Raising a child is never easy, but it can be one of the most rewarding responsibilities.
Quite simply, most parents just want their children to have a better life than they did. This may entail leaving their offspring with a substantial legacy upon the parents' untimely demise. However, providing for one's own retirement needs may often conflict with one's desire to leave behind a sizeable bequest, given that most of us only have a scarce amount of resources at our disposal. Hence, as with all matters of life, there is a trade-off to be made – happy retirement or happy children?
Prioritise your retirement needs first. Leaving behind a legacy can wait.
If you ever had to make such a choice, it's good to be slightly selfish by putting yourself first and choosing a happy retirement. Think about it. What good could you be to your children if you were unable to adequately and independently provide for yourself financially in your twilight years? After all, you are best able to give back to others when your life is secure. So, settle your retirement planning first before you consider legacy planning.

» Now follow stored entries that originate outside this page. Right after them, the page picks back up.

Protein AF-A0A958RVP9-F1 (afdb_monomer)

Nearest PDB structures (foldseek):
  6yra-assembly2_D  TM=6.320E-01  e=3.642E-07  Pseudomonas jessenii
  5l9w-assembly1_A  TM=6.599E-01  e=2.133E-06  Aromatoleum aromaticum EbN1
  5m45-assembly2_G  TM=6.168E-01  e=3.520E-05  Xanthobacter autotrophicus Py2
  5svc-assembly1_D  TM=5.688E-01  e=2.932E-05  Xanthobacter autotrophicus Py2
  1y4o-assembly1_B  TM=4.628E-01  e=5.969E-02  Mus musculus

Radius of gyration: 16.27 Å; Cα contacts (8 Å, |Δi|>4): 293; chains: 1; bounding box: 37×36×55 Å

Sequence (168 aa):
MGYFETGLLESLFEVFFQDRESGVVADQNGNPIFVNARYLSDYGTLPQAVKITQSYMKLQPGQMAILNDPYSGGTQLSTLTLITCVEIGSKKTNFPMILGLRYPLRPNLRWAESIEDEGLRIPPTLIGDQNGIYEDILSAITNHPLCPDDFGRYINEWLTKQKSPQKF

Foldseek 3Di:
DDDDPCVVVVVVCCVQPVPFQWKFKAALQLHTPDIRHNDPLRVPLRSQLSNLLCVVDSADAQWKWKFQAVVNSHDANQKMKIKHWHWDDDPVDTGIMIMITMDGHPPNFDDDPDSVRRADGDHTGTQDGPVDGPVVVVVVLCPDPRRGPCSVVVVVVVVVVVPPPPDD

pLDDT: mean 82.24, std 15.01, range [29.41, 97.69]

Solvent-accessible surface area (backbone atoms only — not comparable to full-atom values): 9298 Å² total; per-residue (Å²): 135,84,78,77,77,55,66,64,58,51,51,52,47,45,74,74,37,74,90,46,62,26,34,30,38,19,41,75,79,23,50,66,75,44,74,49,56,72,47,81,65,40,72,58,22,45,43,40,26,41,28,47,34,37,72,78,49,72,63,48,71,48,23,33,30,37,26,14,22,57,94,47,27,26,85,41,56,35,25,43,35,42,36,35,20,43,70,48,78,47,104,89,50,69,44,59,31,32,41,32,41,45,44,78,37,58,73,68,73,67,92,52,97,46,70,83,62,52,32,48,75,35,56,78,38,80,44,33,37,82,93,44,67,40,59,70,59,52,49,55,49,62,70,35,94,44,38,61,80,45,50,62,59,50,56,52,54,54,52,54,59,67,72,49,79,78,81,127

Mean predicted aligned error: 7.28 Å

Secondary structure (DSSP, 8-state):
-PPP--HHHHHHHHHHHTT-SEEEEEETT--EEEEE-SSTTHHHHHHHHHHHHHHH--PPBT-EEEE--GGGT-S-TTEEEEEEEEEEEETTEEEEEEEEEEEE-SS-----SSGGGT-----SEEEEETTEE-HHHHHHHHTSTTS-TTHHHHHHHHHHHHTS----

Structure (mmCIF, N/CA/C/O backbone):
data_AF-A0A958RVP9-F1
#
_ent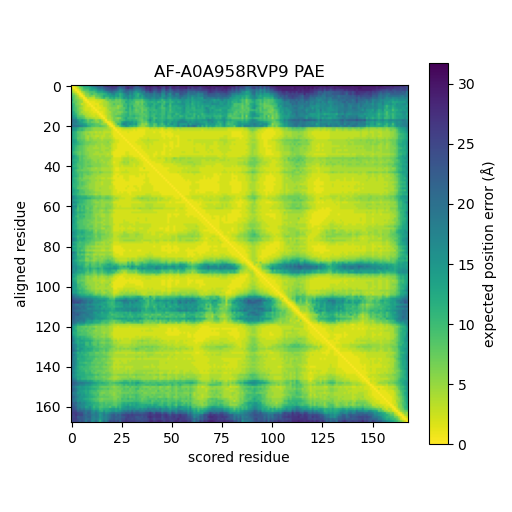ry.id   AF-A0A958RVP9-F1
#
loop_
_atom_site.group_PDB
_atom_site.id
_atom_site.type_symbol
_atom_site.label_atom_id
_atom_site.label_alt_id
_atom_site.label_comp_id
_atom_site.label_asym_id
_atom_site.label_entity_id
_atom_site.label_seq_id
_atom_site.pdbx_PDB_ins_code
_atom_site.Cartn_x
_atom_site.Cartn_y
_atom_site.Cartn_z
_atom_site.occupancy
_atom_site.B_iso_or_equiv
_atom_site.auth_seq_id
_atom_site.auth_comp_id
_atom_site.auth_asym_id
_atom_site.auth_atom_id
_atom_site.pdbx_PDB_model_num
ATOM 1 N N . MET A 1 1 ? -2.690 20.275 36.010 1.00 40.00 1 MET A N 1
ATOM 2 C CA . MET A 1 1 ? -1.742 20.000 34.912 1.00 40.00 1 MET A CA 1
ATOM 3 C C . MET A 1 1 ? -2.134 18.639 34.356 1.00 40.00 1 MET A C 1
ATOM 5 O O . MET A 1 1 ? -1.936 17.654 35.051 1.00 40.00 1 MET A O 1
ATOM 9 N N . GLY A 1 2 ? -2.860 18.585 33.237 1.00 44.09 2 GLY A N 1
ATOM 10 C CA . GLY A 1 2 ? -3.315 17.309 32.674 1.00 44.09 2 GLY A CA 1
ATOM 11 C C . GLY A 1 2 ? -2.130 16.589 32.045 1.00 44.09 2 GLY A C 1
ATOM 12 O O . GLY A 1 2 ? -1.516 17.132 31.133 1.00 44.09 2 GLY A O 1
ATOM 13 N N . TYR A 1 3 ? -1.774 15.419 32.567 1.00 53.97 3 TYR A N 1
ATOM 14 C CA . TYR A 1 3 ? -0.816 14.541 31.909 1.00 53.97 3 TYR A CA 1
ATOM 15 C C . TYR A 1 3 ? -1.512 13.954 30.681 1.00 53.97 3 TYR A C 1
ATOM 17 O O . TYR A 1 3 ? -2.586 13.367 30.804 1.00 53.97 3 TYR A O 1
ATOM 25 N N . PHE A 1 4 ? -0.944 14.160 29.495 1.00 50.59 4 PHE A N 1
ATOM 26 C CA . PHE A 1 4 ? -1.357 13.403 28.320 1.00 50.59 4 PHE A CA 1
ATOM 27 C C . PHE A 1 4 ? -0.952 11.945 28.565 1.00 50.59 4 PHE A C 1
ATOM 29 O O . PHE A 1 4 ? 0.221 11.678 28.820 1.00 50.59 4 PHE A O 1
ATOM 36 N N . GLU A 1 5 ? -1.903 11.012 28.539 1.00 57.53 5 GLU A N 1
ATOM 37 C CA . GLU A 1 5 ? -1.595 9.580 28.593 1.00 57.53 5 GLU A CA 1
ATOM 38 C C . GLU A 1 5 ? -0.925 9.171 27.272 1.00 57.53 5 GLU A C 1
ATOM 40 O O . GLU A 1 5 ? -1.591 8.833 26.295 1.00 57.53 5 GLU A O 1
ATOM 45 N N . THR A 1 6 ? 0.408 9.248 27.211 1.00 57.38 6 THR A N 1
ATOM 46 C CA . THR A 1 6 ? 1.181 8.880 26.010 1.00 57.38 6 THR A CA 1
ATOM 47 C C . THR A 1 6 ? 1.275 7.370 25.811 1.00 57.38 6 THR A C 1
ATOM 49 O O . THR A 1 6 ? 1.446 6.920 24.681 1.00 57.38 6 THR A O 1
ATOM 52 N N . GLY A 1 7 ? 1.079 6.578 26.871 1.00 61.28 7 GLY A N 1
ATOM 53 C CA . GLY A 1 7 ? 1.252 5.122 26.835 1.00 61.28 7 GLY A CA 1
ATOM 54 C C . GLY A 1 7 ? 0.344 4.400 25.834 1.00 61.28 7 GLY A C 1
ATOM 55 O O . GLY A 1 7 ? 0.761 3.421 25.220 1.00 61.28 7 GLY A O 1
ATOM 56 N N . LEU A 1 8 ? -0.876 4.900 25.602 1.00 63.06 8 LEU A N 1
ATOM 57 C CA . LEU A 1 8 ? -1.791 4.314 24.615 1.00 63.06 8 LEU A CA 1
ATOM 58 C C . LEU A 1 8 ? -1.354 4.630 23.175 1.00 63.06 8 LEU A C 1
ATOM 60 O O . LEU A 1 8 ? -1.491 3.793 22.286 1.00 63.06 8 LEU A O 1
ATOM 64 N N . LEU A 1 9 ? -0.782 5.819 22.961 1.00 62.97 9 LEU A N 1
ATOM 65 C CA . LEU A 1 9 ? -0.234 6.243 21.674 1.00 62.97 9 LEU A CA 1
ATOM 66 C C . LEU A 1 9 ? 1.031 5.442 21.332 1.00 62.97 9 LEU A C 1
ATOM 68 O O . LEU A 1 9 ? 1.163 4.934 20.223 1.00 62.97 9 LEU A O 1
ATOM 72 N N . GLU A 1 10 ? 1.927 5.286 22.306 1.00 63.94 10 GLU A N 1
ATOM 73 C CA . GLU A 1 10 ? 3.150 4.486 22.193 1.00 63.94 10 GLU A CA 1
ATOM 74 C C . GLU A 1 10 ? 2.825 3.017 21.905 1.00 63.94 10 GLU A C 1
ATOM 76 O O . GLU A 1 10 ? 3.358 2.457 20.953 1.00 63.94 10 GLU A O 1
ATOM 81 N N . SER A 1 11 ? 1.865 2.428 22.626 1.00 64.06 11 SER A N 1
ATOM 82 C CA . SER A 1 11 ? 1.423 1.047 22.384 1.00 64.06 11 SER A CA 1
ATOM 83 C C . SER A 1 11 ? 0.818 0.864 20.990 1.00 64.06 11 SER A C 1
ATOM 85 O O . SER A 1 11 ? 1.103 -0.125 20.321 1.00 64.06 11 SER A O 1
ATOM 87 N N . LEU A 1 12 ? 0.008 1.820 20.512 1.00 65.44 12 LEU A N 1
ATOM 88 C CA . LEU A 1 12 ? -0.528 1.795 19.145 1.00 65.44 12 LEU A CA 1
ATOM 89 C C . LEU A 1 12 ? 0.596 1.839 18.108 1.00 65.44 12 LEU A C 1
ATOM 91 O O . LEU A 1 12 ? 0.565 1.091 17.130 1.00 65.44 12 LEU A O 1
ATOM 95 N N . PHE A 1 13 ? 1.595 2.699 18.313 1.00 68.50 13 PHE A N 1
ATOM 96 C CA . PHE A 1 13 ? 2.729 2.782 17.404 1.00 68.50 13 PHE A CA 1
ATOM 97 C C . PHE A 1 13 ? 3.596 1.529 17.449 1.00 68.50 13 PHE A C 1
ATOM 99 O O . PHE A 1 13 ? 3.981 1.036 16.394 1.00 68.50 13 PHE A O 1
ATOM 106 N N . GLU A 1 14 ? 3.848 0.952 18.619 1.00 66.00 14 GLU A N 1
ATOM 107 C CA . GLU A 1 14 ? 4.536 -0.332 18.715 1.00 66.00 14 GLU A CA 1
ATOM 108 C C . GLU A 1 14 ? 3.756 -1.428 17.986 1.00 66.00 14 GLU A C 1
ATOM 110 O O . GLU A 1 14 ? 4.312 -2.095 17.122 1.00 66.00 14 GLU A O 1
ATOM 115 N N . VAL A 1 15 ? 2.452 -1.559 18.223 1.00 64.56 15 VAL A N 1
ATOM 116 C CA . VAL A 1 15 ? 1.608 -2.562 17.554 1.00 64.56 15 VAL A CA 1
ATOM 117 C C . VAL A 1 15 ? 1.649 -2.427 16.030 1.00 64.56 15 VAL A C 1
ATOM 119 O O . VAL A 1 15 ? 1.752 -3.426 15.311 1.00 64.56 15 VAL A O 1
ATOM 122 N N . PHE A 1 16 ? 1.572 -1.199 15.515 1.00 65.12 16 PHE A N 1
ATOM 123 C CA . PHE A 1 16 ? 1.503 -0.979 14.074 1.00 65.12 16 PHE A CA 1
ATOM 124 C C . PHE A 1 16 ? 2.868 -0.950 13.386 1.00 65.12 16 PHE A C 1
ATOM 126 O O . PHE A 1 16 ? 2.952 -1.349 12.222 1.00 65.12 16 PHE A O 1
ATOM 133 N N . PHE A 1 17 ? 3.928 -0.530 14.080 1.00 69.12 17 PHE A N 1
ATOM 134 C CA . PHE A 1 17 ? 5.238 -0.253 13.489 1.00 69.12 17 PHE A CA 1
ATOM 135 C C . PHE A 1 17 ? 6.388 -1.119 14.029 1.00 69.12 17 PHE A C 1
ATOM 137 O O . PHE A 1 17 ? 7.484 -0.989 13.495 1.00 69.12 17 PHE A O 1
ATOM 144 N N . GLN A 1 18 ? 6.172 -2.022 15.000 1.00 59.59 18 GLN A N 1
ATOM 145 C CA . GLN A 1 18 ? 7.232 -2.804 15.679 1.00 59.59 18 GLN A CA 1
ATOM 146 C C . GLN A 1 18 ? 8.276 -3.422 14.735 1.00 59.59 18 GLN A C 1
ATOM 148 O O . GLN A 1 18 ? 9.464 -3.376 15.029 1.00 59.59 18 GLN A O 1
ATOM 153 N N . ASP A 1 19 ? 7.834 -3.931 13.580 1.00 61.34 19 ASP A N 1
ATOM 154 C CA . ASP A 1 19 ? 8.694 -4.532 12.550 1.00 61.34 19 ASP A CA 1
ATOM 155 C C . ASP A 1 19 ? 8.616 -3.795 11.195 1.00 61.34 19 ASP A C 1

To do this, you should first decide how you want to live out your golden years. Time is finally a luxury you can afford when you retire, and so whether you would like to travel, live with your children, support a charity or engage in a number of other activities, these should be reflected in your financial plans. Plan for your retirement as early as you can and review these plans as regularly as possible to ensure you are on track to meet your target standard of living at retirement.
Once you are satisfied with your retirement provisions, legacy planning would naturally fall into place. This is when you may start thinking about the assets you want to leave behind as bequests to your family and the manner of distribution.
What about doing both together? The wonders of financial innovation
Depending on the level of planning that you've done as well as your financial capacity, you may also take advantage of financial innovation that has been developed to address both retirement and legacy needs simultaneously.
In OCBC, this is possible through the PremierLife Generation insurance product. This is a Singapore-dollar denominated single premium, whole life participating insurance plan that enables customers to address both their retirement and wealth transfer needs.
It allows policy holders to enjoy a guaranteed monthly income to supplement or maintain your current lifestyle, transfer wealth for up to 3 generations, guaranteed insurance coverage for life and a hassle-free application with no medical questionnaire.
Seek advisory, not just product solutions
While it may be attractive to jump on such product opportunities, it's important to note that a financial product is not the be-all end-all solution to your wealth transfer needs. Legacy planning goes beyond just leaving behind a sum of cash to your family.
The table below provides a snapshot of factors one should generally consider when broaching the idea of wealth transfer.
|1||What you need to leave behind||
|2||How much more you can afford to leave behind||With these figures in mind, you can then address the "wants". This encompasses the additional amount of money you would like to pass on to your successors as a head start to their lives.|
|3||How should the wealth be distributed?||Finally, you should settle on (1) whom the beneficiaries should be in your wealth transfer plan and (2) how these beneficiaries should receive pay out, whether as a lump sum or monthly income.|
Ultimately, wealth transfer should be an on-going conversation with your financial advisors as circumstances and financial situations may change, and these plans have to change along with it.
At the same time, wealth transfer plans cannot standalone. Rather, you must complement these plans with your own will-planning as well as financial plans to fulfil your other life goals like retirement and children's education.